::: INPUT DATA

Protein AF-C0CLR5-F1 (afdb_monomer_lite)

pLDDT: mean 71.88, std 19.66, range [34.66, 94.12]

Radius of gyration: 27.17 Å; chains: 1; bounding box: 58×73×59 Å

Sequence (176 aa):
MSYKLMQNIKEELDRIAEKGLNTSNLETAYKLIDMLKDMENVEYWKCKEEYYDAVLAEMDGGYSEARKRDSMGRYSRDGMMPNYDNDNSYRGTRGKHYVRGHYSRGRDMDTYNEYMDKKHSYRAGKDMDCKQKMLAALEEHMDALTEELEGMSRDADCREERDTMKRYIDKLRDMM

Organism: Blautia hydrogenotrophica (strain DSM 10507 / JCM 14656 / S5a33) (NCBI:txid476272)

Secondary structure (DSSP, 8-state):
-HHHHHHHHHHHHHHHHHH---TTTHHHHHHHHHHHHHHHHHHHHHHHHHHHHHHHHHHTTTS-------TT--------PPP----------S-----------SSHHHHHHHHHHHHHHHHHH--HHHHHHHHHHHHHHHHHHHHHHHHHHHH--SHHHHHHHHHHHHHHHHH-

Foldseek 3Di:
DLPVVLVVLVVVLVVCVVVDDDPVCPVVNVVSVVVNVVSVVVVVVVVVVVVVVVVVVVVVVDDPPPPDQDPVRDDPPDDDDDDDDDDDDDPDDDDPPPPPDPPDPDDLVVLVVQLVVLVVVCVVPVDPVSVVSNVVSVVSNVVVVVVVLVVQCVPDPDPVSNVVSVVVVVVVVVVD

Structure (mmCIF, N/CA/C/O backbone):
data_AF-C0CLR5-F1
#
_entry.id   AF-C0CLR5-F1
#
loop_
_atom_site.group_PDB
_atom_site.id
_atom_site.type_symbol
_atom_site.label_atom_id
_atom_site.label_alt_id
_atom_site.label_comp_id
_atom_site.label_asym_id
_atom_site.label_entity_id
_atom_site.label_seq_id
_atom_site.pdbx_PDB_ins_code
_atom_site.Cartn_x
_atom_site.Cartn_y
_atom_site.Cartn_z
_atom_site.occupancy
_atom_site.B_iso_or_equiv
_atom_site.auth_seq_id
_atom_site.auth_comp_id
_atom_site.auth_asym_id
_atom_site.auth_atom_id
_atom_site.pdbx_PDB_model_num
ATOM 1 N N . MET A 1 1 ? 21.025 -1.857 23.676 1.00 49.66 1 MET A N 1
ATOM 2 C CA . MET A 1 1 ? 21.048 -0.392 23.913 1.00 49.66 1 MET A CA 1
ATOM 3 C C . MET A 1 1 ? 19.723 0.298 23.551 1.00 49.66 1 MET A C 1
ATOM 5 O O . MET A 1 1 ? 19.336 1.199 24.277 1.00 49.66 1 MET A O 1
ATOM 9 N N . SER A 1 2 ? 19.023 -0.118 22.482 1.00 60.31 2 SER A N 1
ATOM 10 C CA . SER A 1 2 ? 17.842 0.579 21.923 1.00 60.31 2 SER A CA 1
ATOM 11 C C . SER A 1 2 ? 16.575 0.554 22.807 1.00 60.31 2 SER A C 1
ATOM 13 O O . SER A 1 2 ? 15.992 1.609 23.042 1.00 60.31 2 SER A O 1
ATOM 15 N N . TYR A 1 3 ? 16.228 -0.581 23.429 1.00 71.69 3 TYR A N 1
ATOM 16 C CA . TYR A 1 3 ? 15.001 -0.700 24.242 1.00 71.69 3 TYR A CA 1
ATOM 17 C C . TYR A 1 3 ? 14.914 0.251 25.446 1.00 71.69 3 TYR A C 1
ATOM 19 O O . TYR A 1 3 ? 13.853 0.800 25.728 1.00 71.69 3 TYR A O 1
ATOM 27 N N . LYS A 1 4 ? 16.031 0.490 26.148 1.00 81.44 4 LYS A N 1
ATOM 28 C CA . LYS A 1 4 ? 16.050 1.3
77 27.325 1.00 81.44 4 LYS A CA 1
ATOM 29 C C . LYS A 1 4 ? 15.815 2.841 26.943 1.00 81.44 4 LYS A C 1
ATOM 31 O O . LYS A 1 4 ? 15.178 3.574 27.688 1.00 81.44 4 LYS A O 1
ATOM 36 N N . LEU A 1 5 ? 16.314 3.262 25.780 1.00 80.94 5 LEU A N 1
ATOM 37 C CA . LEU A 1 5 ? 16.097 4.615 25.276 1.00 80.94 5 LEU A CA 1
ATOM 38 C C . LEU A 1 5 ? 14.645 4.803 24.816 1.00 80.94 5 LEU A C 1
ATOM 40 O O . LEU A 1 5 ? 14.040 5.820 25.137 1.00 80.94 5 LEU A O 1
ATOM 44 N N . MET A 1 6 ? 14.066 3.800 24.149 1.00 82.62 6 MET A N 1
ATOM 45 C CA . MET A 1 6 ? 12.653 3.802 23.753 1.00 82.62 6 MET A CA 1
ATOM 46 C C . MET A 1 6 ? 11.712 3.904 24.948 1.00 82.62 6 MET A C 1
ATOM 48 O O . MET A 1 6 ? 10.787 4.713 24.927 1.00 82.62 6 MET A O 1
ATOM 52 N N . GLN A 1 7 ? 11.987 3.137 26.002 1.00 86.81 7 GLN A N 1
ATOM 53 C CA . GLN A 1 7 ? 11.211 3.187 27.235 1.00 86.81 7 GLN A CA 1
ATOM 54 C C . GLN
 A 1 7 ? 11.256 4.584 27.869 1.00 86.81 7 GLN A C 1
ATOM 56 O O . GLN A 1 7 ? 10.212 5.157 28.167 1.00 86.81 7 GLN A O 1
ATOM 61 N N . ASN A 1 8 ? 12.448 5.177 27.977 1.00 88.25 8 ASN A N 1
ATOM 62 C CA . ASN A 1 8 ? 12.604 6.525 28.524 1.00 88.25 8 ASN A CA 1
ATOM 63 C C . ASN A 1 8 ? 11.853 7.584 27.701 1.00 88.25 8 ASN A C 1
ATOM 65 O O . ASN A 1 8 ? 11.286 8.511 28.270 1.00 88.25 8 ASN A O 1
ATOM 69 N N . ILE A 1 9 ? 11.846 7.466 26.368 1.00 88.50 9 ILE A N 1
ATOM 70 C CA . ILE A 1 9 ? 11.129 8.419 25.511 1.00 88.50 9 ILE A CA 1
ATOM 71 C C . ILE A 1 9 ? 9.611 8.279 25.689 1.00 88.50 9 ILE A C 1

::::::

BRIEF: Set down, exactly as they stand above, the lines starting with the line with "ATOM 1 N N ." and going on through the line with "ATOM 63 C C", and no others.

SOLUTION FOR THIS TASK:
ATOM 1 N N . MET A 1 1 ? 21.025 -1.857 23.676 1.00 49.66 1 MET A N 1
ATOM 2 C CA . MET A 1 1 ? 21.048 -0.392 23.913 1.00 49.66 1 MET A CA 1
ATOM 3 C C . MET A 1 1 ? 19.723 0.298 23.551 1.00 49.66 1 MET A C 1
ATOM 5 O O . MET A 1 1 ? 19.336 1.199 24.277 1.00 49.66 1 MET A O 1
ATOM 9 N N . SER A 1 2 ? 19.023 -0.118 22.482 1.00 60.31 2 SER A N 1
ATOM 10 C CA . SER A 1 2 ? 17.842 0.579 21.923 1.00 60.31 2 SER A CA 1
ATOM 11 C C . SER A 1 2 ? 16.575 0.554 22.807 1.00 60.31 2 SER A C 1
ATOM 13 O O . SER A 1 2 ? 15.992 1.609 23.042 1.00 60.31 2 SER A O 1
ATOM 15 N N . TYR A 1 3 ? 16.228 -0.581 23.429 1.00 71.69 3 TYR A N 1
ATOM 16 C CA . TYR A 1 3 ? 15.001 -0.700 24.242 1.00 71.69 3 TYR A CA 1
ATOM 17 C C . TYR A 1 3 ? 14.914 0.251 25.446 1.00 71.69 3 TYR A C 1
ATOM 19 O O . TYR A 1 3 ? 13.853 0.800 25.728 1.00 71.69 3 TYR A O 1
ATOM 27 N N . LYS A 1 4 ? 16.031 0.490 26.148 1.00 81.44 4 LYS A N 1
ATOM 28 C CA . LYS A 1 4 ? 16.050 1.3
77 27.325 1.00 81.44 4 LYS A CA 1
ATOM 29 C C . LYS A 1 4 ? 15.815 2.841 26.943 1.00 81.44 4 LYS A C 1
ATOM 31 O O . LYS A 1 4 ? 15.178 3.574 27.688 1.00 81.44 4 LYS A O 1
ATOM 36 N N . LEU A 1 5 ? 16.314 3.262 25.780 1.00 80.94 5 LEU A N 1
ATOM 37 C CA . LEU A 1 5 ? 16.097 4.615 25.276 1.00 80.94 5 LEU A CA 1
ATOM 38 C C . LEU A 1 5 ? 14.645 4.803 24.816 1.00 80.94 5 LEU A C 1
ATOM 40 O O . LEU A 1 5 ? 14.040 5.820 25.137 1.00 80.94 5 LEU A O 1
ATOM 44 N N . MET A 1 6 ? 14.066 3.800 24.149 1.00 82.62 6 MET A N 1
ATOM 45 C CA . MET A 1 6 ? 12.653 3.802 23.753 1.00 82.62 6 MET A CA 1
ATOM 46 C C . MET A 1 6 ? 11.712 3.904 24.948 1.00 82.62 6 MET A C 1
ATOM 48 O O . MET A 1 6 ? 10.787 4.713 24.927 1.00 82.62 6 MET A O 1
ATOM 52 N N . GLN A 1 7 ? 11.987 3.137 26.002 1.00 86.81 7 GLN A N 1
ATOM 53 C CA . GLN A 1 7 ? 11.211 3.187 27.235 1.00 86.81 7 GLN A CA 1
ATOM 54 C C . GLN
 A 1 7 ? 11.256 4.584 27.869 1.00 86.81 7 GLN A C 1
ATOM 56 O O . GLN A 1 7 ? 10.212 5.157 28.167 1.00 86.81 7 GLN A O 1
ATOM 61 N N . ASN A 1 8 ? 12.448 5.177 27.977 1.00 88.25 8 ASN A N 1
ATOM 62 C CA . ASN A 1 8 ? 12.604 6.525 28.524 1.00 88.25 8 ASN A CA 1
ATOM 63 C C . ASN A 1 8 ? 11.853 7.584 27.701 1.00 88.25 8 ASN A C 1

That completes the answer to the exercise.